- Born: Susanna Isabella Dalton
- Died: 25 January 1829
- Spouse: Sir James Charles Dalbiac
- Children: Susanna Innes-Ker, Duchess of Roxburghe
- Parent(s): Lt. Col. John Dalton Susanna Prescott

= Susanna Dalbiac =

Susanna Dalbiac (née Dalton; d. 25 January 1829) was a British woman, who participated in the Peninsular War alongside her husband.

==Early life and family==
Susanna Isabella Dalton was one of nine children born to Lieutenant-Colonel John Dalton of Sleningford, Yorkshire. Her mother was Susanna Prescott, a daughter of General Robert Prescott. The family saw many of its members undertake military service; besides her father, all five of her brothers would attain rank in the British Army or Royal Navy.

==Marriage==
In 1805, she married James Charles Dalbiac (1776–1847), then a major serving with the 4th Light Dragoons. They had one daughter.

Her husband's regiment took part in the Peninsular War (1807–1814), joining the conflict in Portugal in April 1809. In 1811 and 1812, James Dalbiac, by now a lieutenant-colonel, took command of the 4th Light Dragoons during several attacks in the absence of his superior officer Lord Edward Somerset. Susanna Dalbiac had accompanied her husband when he left for the Peninsular War, and was with him during the Battle of Salamanca on 22 July 1812, where the two participated in a cavalry charge. The Irish historian William Francis Patrick Napier described Dalbiac in the battle:"An English lady of a gentle disposition, and possessing a very delicate frame, had braved the dangers and endured the privations of two campaigns … In this battle, forgetful of everything but the strong affection which had so long supported her, she rode deep amidst the enemy's fire, trembling, yet irresistibly impelled forwards by feelings more imperious than terror, more piercing than the fear of death."
After the battle, Dalbiac searched among the wounded for her husband. Dalbiac's involvement in the battle was reported in such contemporary publications as The Strand Magazine. Salamanca was James Dalbiac's final stretch of active service; he returned to England, where after several advancements, he was promoted to major-general on 27 May 1825 and knighted by King William IV in 1831. In 1814, he acquired Moulton Hall in North Yorkshire from Sir Ralph Milbanke, who sold the property to provide a dowry for his daughter's marriage to Lord Byron.

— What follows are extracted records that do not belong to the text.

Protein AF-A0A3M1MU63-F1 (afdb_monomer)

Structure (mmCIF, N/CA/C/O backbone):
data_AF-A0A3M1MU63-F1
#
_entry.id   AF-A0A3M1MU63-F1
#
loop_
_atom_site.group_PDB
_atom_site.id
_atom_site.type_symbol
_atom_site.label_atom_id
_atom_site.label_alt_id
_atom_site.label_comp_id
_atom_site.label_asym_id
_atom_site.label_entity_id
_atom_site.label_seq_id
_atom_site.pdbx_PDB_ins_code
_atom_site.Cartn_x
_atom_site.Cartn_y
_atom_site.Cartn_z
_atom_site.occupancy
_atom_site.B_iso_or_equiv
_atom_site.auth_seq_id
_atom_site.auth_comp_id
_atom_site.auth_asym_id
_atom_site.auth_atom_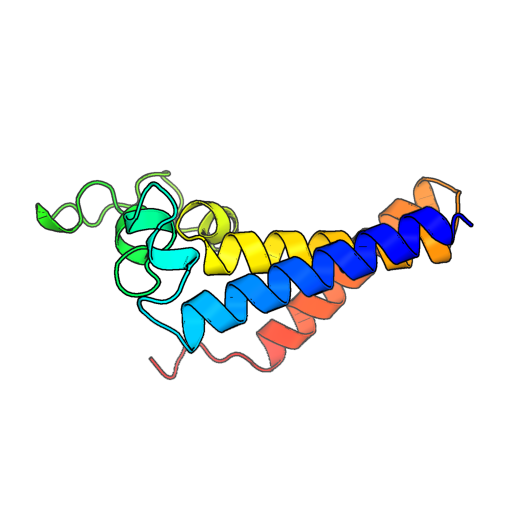id
_atom_site.pdbx_PDB_model_num
ATOM 1 N N . MET A 1 1 ? 18.251 -5.816 -15.640 1.00 83.62 1 MET A N 1
ATOM 2 C CA . MET A 1 1 ? 17.262 -6.450 -14.756 1.00 83.62 1 MET A CA 1
ATOM 3 C C . MET A 1 1 ? 17.899 -6.587 -13.387 1.00 83.62 1 MET A C 1
ATOM 5 O O . MET A 1 1 ? 18.874 -7.326 -13.257 1.00 83.62 1 MET A O 1
ATOM 9 N N . ASP A 1 2 ? 17.387 -5.874 -12.386 1.00 91.94 2 ASP A N 1
ATOM 10 C CA . ASP A 1 2 ? 17.904 -5.919 -11.011 1.00 91.94 2 ASP A CA 1
ATOM 11 C C . ASP A 1 2 ? 17.027 -6.816 -10.123 1.00 91.94 2 ASP A C 1
ATOM 13 O O . ASP A 1 2 ? 16.014 -6.400 -9.553 1.00 91.94 2 ASP A O 1
ATOM 17 N N . PHE A 1 3 ? 17.423 -8.085 -10.013 1.00 95.25 3 PHE A N 1
ATOM 18 C CA . PHE A 1 3 ? 16.707 -9.068 -9.201 1.00 95.25 3 PHE A CA 1
ATOM 19 C C . PHE A 1 3 ? 16.754 -8.742 -7.709 1.00 95.25 3 PHE A C 1
ATOM 21 O O . PHE A 1 3 ? 15.764 -8.959 -7.013 1.00 95.25 3 PHE A O 1
ATOM 28 N N . ALA A 1 4 ? 17.875 -8.222 -7.207 1.00 97.44 4 ALA A N 1
ATOM 29 C CA . ALA A 1 4 ? 18.022 -7.929 -5.787 1.00 97.44 4 ALA A CA 1
ATOM 30 C C . ALA A 1 4 ? 17.027 -6.843 -5.363 1.00 97.44 4 ALA A C 1
ATOM 32 O O . ALA A 1 4 ? 16.292 -7.025 -4.389 1.00 97.44 4 ALA A O 1
ATOM 33 N N . LEU A 1 5 ? 16.933 -5.765 -6.147 1.00 97.19 5 LEU A N 1
ATOM 34 C CA . LEU A 1 5 ? 15.943 -4.717 -5.930 1.00 97.19 5 LEU A CA 1
ATOM 35 C C . LEU A 1 5 ? 14.512 -5.263 -6.015 1.00 97.19 5 LEU A C 1
ATOM 37 O O . LEU A 1 5 ? 13.694 -4.961 -5.147 1.00 97.19 5 LEU A O 1
ATOM 41 N N . ALA A 1 6 ? 14.207 -6.103 -7.009 1.00 97.88 6 ALA A N 1
ATOM 42 C CA . ALA A 1 6 ? 12.880 -6.702 -7.142 1.00 97.88 6 ALA A CA 1
ATOM 43 C C . ALA A 1 6 ? 12.487 -7.550 -5.918 1.00 97.88 6 ALA A C 1
ATOM 45 O O . ALA A 1 6 ? 11.388 -7.391 -5.390 1.00 97.88 6 ALA A O 1
ATOM 46 N N . PHE A 1 7 ? 13.389 -8.395 -5.407 1.00 98.19 7 PHE A N 1
ATOM 47 C CA . PHE A 1 7 ? 13.125 -9.196 -4.207 1.00 98.19 7 PHE A CA 1
ATOM 48 C C . PHE A 1 7 ? 12.950 -8.341 -2.949 1.00 98.19 7 PHE A C 1
ATOM 50 O O . PHE A 1 7 ? 12.089 -8.651 -2.126 1.00 98.19 7 PHE A O 1
ATOM 57 N N . ILE A 1 8 ? 13.704 -7.245 -2.809 1.00 98.56 8 ILE A N 1
ATOM 58 C CA . ILE A 1 8 ? 13.500 -6.282 -1.717 1.00 98.56 8 ILE A CA 1
ATOM 59 C C . ILE A 1 8 ? 12.104 -5.656 -1.818 1.00 98.56 8 ILE A C 1
ATOM 61 O O . ILE A 1 8 ? 11.386 -5.594 -0.822 1.00 98.56 8 ILE A O 1
ATOM 65 N N . LEU A 1 9 ? 11.683 -5.241 -3.014 1.00 98.50 9 LEU A N 1
ATOM 66 C CA . LEU A 1 9 ? 10.349 -4.681 -3.236 1.00 98.50 9 LEU A CA 1
ATOM 67 C C . LEU A 1 9 ? 9.248 -5.703 -2.910 1.00 98.50 9 LEU A C 1
ATOM 69 O O . LEU A 1 9 ? 8.282 -5.372 -2.225 1.00 98.50 9 LEU A O 1
ATOM 73 N N . PHE A 1 10 ? 9.409 -6.966 -3.308 1.00 98.69 10 PHE A N 1
ATOM 74 C CA . PHE A 1 10 ? 8.454 -8.022 -2.962 1.00 98.69 10 PHE A CA 1
ATOM 75 C C . PHE A 1 10 ? 8.410 -8.320 -1.459 1.00 98.69 10 PHE A C 1
ATOM 77 O O . PHE A 1 10 ? 7.324 -8.519 -0.910 1.00 98.69 10 PHE A O 1
ATOM 84 N N . LEU A 1 11 ? 9.552 -8.286 -0.767 1.00 98.62 11 LEU A N 1
ATOM 85 C CA . LEU A 1 11 ? 9.599 -8.396 0.691 1.00 98.62 11 LEU A CA 1
ATOM 86 C C . LEU A 1 11 ? 8.814 -7.254 1.353 1.00 98.62 11 LEU A C 1
ATOM 88 O O . LEU A 1 11 ? 7.989 -7.504 2.231 1.00 98.62 11 LEU A O 1
ATOM 92 N N . LEU A 1 12 ? 9.024 -6.012 0.906 1.00 98.69 12 LEU A N 1
ATOM 93 C CA . LEU A 1 12 ? 8.294 -4.845 1.410 1.00 98.69 12 LEU A CA 1
ATOM 94 C C . LEU A 1 12 ? 6.784 -4.962 1.153 1.00 98.69 12 LEU A C 1
ATOM 96 O O . LEU A 1 12 ? 5.993 -4.650 2.042 1.00 98.69 12 LEU A O 1
ATOM 100 N N . ALA A 1 13 ? 6.374 -5.475 -0.012 1.00 98.62 13 ALA A N 1
ATOM 101 C CA . ALA A 1 13 ? 4.969 -5.759 -0.297 1.00 98.62 13 ALA A CA 1
ATOM 102 C C . ALA A 1 13 ? 4.376 -6.777 0.695 1.00 98.62 13 ALA A C 1
ATOM 104 O O . ALA A 1 13 ? 3.290 -6.557 1.235 1.00 98.62 13 ALA A O 1
ATOM 105 N N . GLY A 1 14 ? 5.108 -7.856 0.991 1.00 98.56 14 GLY A N 1
ATOM 106 C CA . GLY A 1 14 ? 4.710 -8.852 1.988 1.00 98.56 14 GLY A CA 1
ATOM 107 C C . GLY A 1 14 ? 4.567 -8.268 3.397 1.00 98.56 14 GLY A C 1
ATOM 108 O O . GLY A 1 14 ? 3.599 -8.571 4.095 1.00 98.56 14 GLY A O 1
ATOM 109 N N . LEU A 1 15 ? 5.475 -7.373 3.800 1.00 98.56 15 LEU A N 1
ATOM 110 C CA . LEU A 1 15 ? 5.373 -6.665 5.080 1.00 98.56 15 LEU A CA 1
ATOM 111 C C . LEU A 1 15 ? 4.116 -5.790 5.143 1.00 98.56 15 LEU A C 1
ATOM 113 O O . LEU A 1 15 ? 3.378 -5.865 6.125 1.00 98.56 15 LEU A O 1
ATOM 117 N N . CYS A 1 16 ? 3.822 -5.017 4.091 1.00 98.31 16 CYS A N 1
ATOM 118 C CA . CYS A 1 16 ? 2.591 -4.226 4.010 1.00 98.31 16 CYS A CA 1
ATOM 119 C C . CYS A 1 16 ? 1.340 -5.106 4.148 1.00 98.31 16 CYS A C 1
ATOM 121 O O . CYS A 1 16 ? 0.446 -4.773 4.928 1.00 98.31 16 CYS A O 1
ATOM 123 N N . LYS A 1 17 ? 1.301 -6.261 3.468 1.00 98.25 17 LYS A N 1
ATOM 124 C CA . LYS A 1 17 ? 0.201 -7.227 3.601 1.00 98.25 17 LYS A CA 1
ATOM 125 C C . LYS A 1 17 ? 0.039 -7.725 5.039 1.00 98.25 17 LYS A C 1
ATOM 127 O O . LYS A 1 17 ? -1.083 -7.779 5.536 1.00 98.25 17 LYS A O 1
ATOM 132 N N . GLY A 1 18 ? 1.143 -8.029 5.723 1.00 97.94 18 GLY A N 1
ATOM 133 C CA . GLY A 1 18 ? 1.122 -8.420 7.134 1.00 97.94 18 GLY A CA 1
ATOM 134 C C . GLY A 1 18 ? 0.526 -7.338 8.042 1.00 97.94 18 GLY A C 1
ATOM 135 O O . GLY A 1 18 ? -0.290 -7.643 8.910 1.00 97.94 18 GLY A O 1
ATOM 136 N N . VAL A 1 19 ? 0.854 -6.062 7.805 1.00 96.38 19 VAL A N 1
ATOM 137 C CA . VAL A 1 19 ? 0.238 -4.934 8.532 1.00 96.38 19 VAL A CA 1
ATOM 138 C C . VAL A 1 19 ? -1.266 -4.850 8.249 1.00 96.38 19 VAL A C 1
ATOM 140 O O . VAL A 1 19 ? -2.050 -4.658 9.176 1.00 96.38 19 VAL A O 1
ATOM 143 N N . MET A 1 20 ? -1.693 -5.013 6.991 1.00 96.38 20 MET A N 1
ATOM 144 C CA . MET A 1 20 ? -3.117 -4.999 6.617 1.00 96.38 20 MET A CA 1
ATOM 145 C C . MET A 1 20 ? -3.917 -6.102 7.317 1.00 96.38 20 MET A C 1
ATOM 147 O O . MET A 1 20 ? -5.052 -5.859 7.748 1.00 96.38 20 MET A O 1
ATOM 151 N N . ASP A 1 21 ? -3.336 -7.296 7.430 1.00 96.75 21 ASP A N 1
ATOM 152 C CA . ASP A 1 21 ? -3.954 -8.432 8.111 1.00 96.75 21 ASP A CA 1
ATOM 153 C C . ASP A 1 21 ? -4.033 -8.200 9.616 1.00 96.75 21 ASP A C 1
ATOM 155 O O . ASP A 1 21 ? -5.100 -8.397 10.193 1.00 96.75 21 ASP A O 1
ATOM 159 N N . GLU A 1 22 ? -2.978 -7.671 10.240 1.00 95.56 22 GLU A N 1
ATOM 160 C CA . GLU A 1 22 ? -3.019 -7.275 11.652 1.00 95.56 22 GLU A CA 1
ATOM 161 C C . GLU A 1 22 ? -4.140 -6.256 11.912 1.00 95.56 22 GLU A C 1
ATOM 163 O O . GLU A 1 22 ? -4.961 -6.432 12.811 1.00 95.56 22 GLU A O 1
ATOM 168 N N . LEU A 1 23 ? -4.226 -5.209 11.084 1.00 94.06 23 LEU A N 1
ATOM 169 C CA . LEU A 1 23 ? -5.267 -4.180 11.182 1.00 94.06 23 LEU A CA 1
ATOM 170 C C . LEU A 1 23 ? -6.687 -4.738 11.007 1.00 94.06 23 LEU A C 1
ATOM 172 O O . LEU A 1 23 ? -7.644 -4.163 11.528 1.00 94.06 23 LEU A O 1
ATOM 176 N N . THR A 1 24 ? -6.842 -5.817 10.237 1.00 93.88 24 THR A N 1
ATOM 177 C CA . THR A 1 24 ? -8.151 -6.388 9.894 1.00 93.88 24 THR A CA 1
ATOM 178 C C . THR A 1 24 ? -8.593 -7.455 10.885 1.00 93.88 24 THR A C 1
ATOM 180 O O . THR A 1 24 ? -9.739 -7.431 11.331 1.00 93.88 24 THR A O 1
ATOM 183 N N . PHE A 1 25 ? -7.701 -8.380 11.224 1.00 94.69 25 PHE A N 1
ATOM 184 C CA . PHE A 1 25 ? -8.024 -9.592 11.972 1.00 94.69 25 PHE A CA 1
ATOM 185 C C . PHE A 1 25 ? -7.603 -9.523 13.442 1.00 94.69 25 PHE A C 1
ATOM 187 O O . PHE A 1 25 ? -8.147 -10.263 14.259 1.00 94.69 25 PHE A O 1
ATOM 194 N N . HIS A 1 26 ? -6.711 -8.598 13.809 1.00 93.06 26 HIS A N 1
ATOM 195 C CA . HIS A 1 26 ? -6.214 -8.437 15.176 1.00 93.06 26 HIS A CA 1
ATOM 196 C C . HIS A 1 26 ? -6.453 -7.013 15.710 1.00 93.06 26 HIS A C 1
ATOM 198 O O . HIS A 1 26 ? -5.508 -6.291 16.046 1.00 93.06 26 HIS A O 1
ATOM 204 N N . PRO A 1 27 ? -7.722 -6.573 15.842 1.00 85.38 27 PRO A N 1
ATOM 205 C CA . PRO A 1 27 ? -8.029 -5.271 16.424 1.00 85.38 27 PRO A CA 1
ATOM 206 C C . PRO A 1 27 ? -7.538 -5.217 17.882 1.00 85.38 27 PRO A C 1
ATOM 208 O O . PRO A 1 27 ? -8.079 -5.894 18.751 1.00 85.38 27 PRO A O 1
ATOM 211 N N . GLY A 1 28 ? -6.514 -4.402 18.156 1.00 86.25 28 GLY A N 1
ATOM 212 C CA . GLY A 1 28 ? -5.845 -4.341 19.468 1.00 86.25 28 GLY A CA 1
ATOM 213 C C . GLY A 1 28 ? -4.489 -5.052 19.530 1.00 86.25 28 GLY A C 1
ATOM 214 O O . GLY A 1 28 ? -3.850 -5.045 20.580 1.00 86.25 28 GLY A O 1
ATOM 215 N N . GLY A 1 29 ? -4.036 -5.624 18.415 1.00 90.38 29 GLY A N 1
ATOM 216 C CA . GLY A 1 29 ? -2.708 -6.202 18.264 1.00 90.38 29 GLY A CA 1
ATOM 217 C C . GLY A 1 29 ? -1.588 -5.157 18.238 1.00 90.38 29 GLY A C 1
ATOM 218 O O . GLY A 1 29 ? -1.724 -4.054 18.779 1.00 90.38 29 GLY A O 1
ATOM 219 N N . TRP A 1 30 ? -0.442 -5.469 17.637 1.00 93.44 30 TRP A N 1
ATOM 220 C CA . TRP A 1 30 ? 0.747 -4.610 17.753 1.00 93.44 30 TRP A CA 1
ATOM 221 C C . TRP A 1 30 ? 0.568 -3.245 17.071 1.00 93.44 30 TRP A C 1
ATOM 223 O O . TRP A 1 30 ? 1.074 -2.240 17.576 1.00 93.44 30 TRP A O 1
ATOM 233 N N . THR A 1 31 ? -0.224 -3.173 15.996 1.00 91.88 31 THR A N 1
ATOM 234 C CA . THR A 1 31 ? -0.554 -1.918 15.294 1.00 91.88 31 THR A CA 1
ATOM 235 C C . THR A 1 31 ? -1.342 -0.938 16.161 1.00 91.88 31 THR A C 1
ATOM 237 O O . THR A 1 31 ? -1.275 0.267 15.934 1.00 91.88 31 THR A O 1
ATOM 240 N N . SER A 1 32 ? -2.011 -1.407 17.220 1.00 89.56 32 SER A N 1
ATOM 241 C CA . SER A 1 32 ? -2.716 -0.537 18.174 1.00 89.56 32 SER A CA 1
ATOM 242 C C . SER A 1 32 ? -1.785 0.373 18.985 1.00 89.56 32 SER A C 1
ATOM 244 O O . SER A 1 32 ? -2.239 1.353 19.579 1.00 89.56 32 SER A O 1
ATOM 246 N N . ARG A 1 33 ? -0.483 0.057 19.002 1.00 92.50 33 ARG A N 1
ATOM 247 C CA . ARG A 1 33 ? 0.568 0.851 19.652 1.00 92.50 33 ARG A CA 1
ATOM 248 C C . ARG A 1 33 ? 1.101 1.964 18.746 1.00 92.50 33 ARG A C 1
ATOM 250 O O . ARG A 1 33 ? 1.811 2.843 19.230 1.00 92.50 33 ARG A O 1
ATOM 257 N N . LEU A 1 34 ? 0.781 1.928 17.450 1.00 91.94 34 LEU A N 1
ATOM 258 C CA . LEU A 1 34 ? 1.220 2.929 16.484 1.00 91.94 34 LEU A CA 1
ATOM 259 C C . LEU A 1 34 ? 0.431 4.231 16.644 1.00 91.94 34 LEU A C 1
ATOM 261 O O . LEU A 1 34 ? -0.759 4.236 16.965 1.00 91.94 34 LEU A O 1
ATOM 265 N N . GLN A 1 35 ? 1.107 5.350 16.387 1.00 90.88 35 GLN A N 1
ATOM 266 C CA . GLN A 1 35 ? 0.520 6.684 16.462 1.00 90.88 35 GLN A CA 1
ATOM 267 C C . GLN A 1 35 ? 0.429 7.336 15.069 1.00 90.88 35 GLN A C 1
ATOM 269 O O . GLN A 1 35 ? 1.280 7.075 14.217 1.00 90.88 35 GLN A O 1
ATOM 274 N N . PRO A 1 36 ? -0.585 8.188 14.827 1.00 90.44 36 PRO A N 1
ATOM 275 C CA . PRO A 1 36 ? -1.725 8.435 15.711 1.00 90.44 36 PRO A CA 1
ATOM 276 C C . PRO A 1 36 ? -2.695 7.243 15.701 1.00 90.44 36 PRO A C 1
ATOM 278 O O . PRO A 1 36 ? -2.981 6.686 14.643 1.00 90.44 36 PRO A O 1
ATOM 281 N N . ARG A 1 37 ? -3.242 6.865 16.864 1.00 88.94 37 ARG A N 1
ATOM 282 C CA . ARG A 1 37 ? -4.143 5.699 16.976 1.00 88.94 37 ARG A CA 1
ATOM 283 C C . ARG A 1 37 ? -5.334 5.762 16.016 1.00 88.94 37 ARG A C 1
ATOM 285 O O . ARG A 1 37 ? -5.721 4.746 15.460 1.00 88.94 37 ARG A O 1
ATOM 292 N N . SER A 1 38 ? -5.870 6.955 15.765 1.00 88.88 38 SER A N 1
ATOM 293 C CA . SER A 1 38 ? -6.967 7.163 14.814 1.00 88.88 38 SER A CA 1
ATOM 294 C C . SER A 1 38 ? -6.603 6.838 13.362 1.00 88.88 38 SER A C 1
ATOM 296 O O . SER A 1 38 ? -7.497 6.627 12.560 1.00 88.88 38 SER A O 1
ATOM 298 N N . PHE A 1 39 ? -5.321 6.805 12.987 1.00 91.06 39 PHE A N 1
ATOM 299 C CA . PHE A 1 39 ? -4.877 6.394 11.648 1.00 91.06 39 PHE A CA 1
ATOM 300 C C . PHE A 1 39 ? -4.838 4.866 11.520 1.00 91.06 39 PHE A C 1
ATOM 302 O O . PHE A 1 39 ? -5.262 4.314 10.506 1.00 91.06 39 PHE A O 1
ATOM 309 N N . TRP A 1 40 ? -4.348 4.192 12.562 1.00 92.56 40 TRP A N 1
ATOM 310 C CA . TRP A 1 40 ? -4.130 2.743 12.598 1.00 92.56 40 TRP A CA 1
ATOM 311 C C . TRP A 1 40 ? -5.317 1.959 13.170 1.00 92.56 40 TRP A C 1
ATOM 313 O O . TRP A 1 40 ? -5.272 0.739 13.251 1.00 92.56 40 TRP A O 1
ATOM 323 N N . ASP A 1 41 ? -6.394 2.626 13.573 1.00 90.19 41 ASP A N 1
ATOM 324 C CA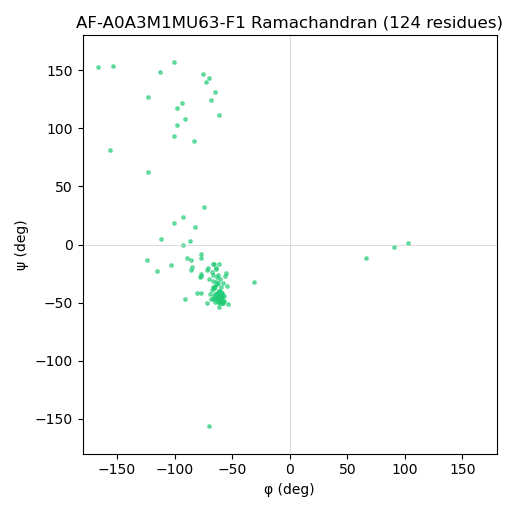 . ASP A 1 41 ? -7.621 1.967 14.009 1.00 90.19 41 ASP A CA 1
ATOM 325 C C . ASP A 1 41 ? -8.640 1.917 12.868 1.00 90.19 41 ASP A C 1
ATOM 327 O O . ASP A 1 41 ? -9.340 2.893 12.602 1.00 90.19 41 ASP A O 1
ATOM 331 N N . LYS A 1 42 ? -8.777 0.746 12.237 1.00 85.69 42 LYS A N 1
ATOM 332 C CA . LYS A 1 42 ? -9.710 0.506 11.123 1.00 85.69 42 LYS A CA 1
ATOM 333 C C . LYS A 1 42 ? -11.168 0.862 11.464 1.00 85.69 42 LYS A C 1
ATOM 335 O O . LYS A 1 42 ? -11.948 1.168 10.565 1.00 85.69 42 LYS A O 1
ATOM 340 N N . LYS A 1 43 ? -11.553 0.851 12.749 1.00 85.75 43 LYS A N 1
ATOM 341 C CA . LYS A 1 43 ? -12.922 1.180 13.186 1.00 85.75 43 LYS A CA 1
ATOM 342 C C . LYS A 1 43 ? -13.216 2.674 13.183 1.00 85.75 43 LYS A C 1
ATOM 344 O O . LYS A 1 43 ? -14.383 3.053 13.101 1.00 85.75 43 LYS A O 1
ATOM 349 N N . THR A 1 44 ? -12.195 3.516 13.318 1.00 87.69 44 THR A N 1
ATOM 350 C CA . THR A 1 44 ? -12.363 4.968 13.491 1.00 87.69 44 THR A CA 1
ATOM 351 C C . THR A 1 44 ? -11.626 5.793 12.446 1.00 87.69 44 THR A C 1
ATOM 353 O O . THR A 1 44 ? -11.926 6.975 12.288 1.00 87.69 44 THR A O 1
ATOM 356 N N . SER A 1 45 ? -10.719 5.190 11.683 1.00 88.31 45 SER A N 1
ATOM 357 C CA . SER A 1 45 ? -9.869 5.881 10.719 1.00 88.31 45 SER A CA 1
ATOM 358 C C . SER A 1 45 ? -10.629 6.554 9.582 1.00 88.31 45 SER A C 1
ATOM 360 O O . SER A 1 45 ? -10.283 7.671 9.202 1.00 88.31 45 SER A O 1
ATOM 362 N N . TRP A 1 46 ? -11.744 5.973 9.137 1.00 84.19 46 TRP A N 1
ATOM 363 C CA . TRP A 1 46 ? -12.647 6.591 8.161 1.00 84.19 46 TRP A CA 1
ATOM 364 C C . TRP A 1 46 ? -13.151 7.975 8.606 1.00 84.19 46 TRP A C 1
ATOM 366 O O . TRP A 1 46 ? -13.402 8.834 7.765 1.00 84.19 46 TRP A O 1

Susanna Dalbiac died on 25 January 1829 at the age of forty-five, and was buried at St. Michael's Church in Kirklington, North Yorkshire. A nearby memorial tablet mentions her participation in the Battle of Salamanca as well as her role as a wife and mother. In 1836, their only child married James Innes-Ker, 6th Duke of Roxburghe. Her widowed husband died in London on 8 December 1847.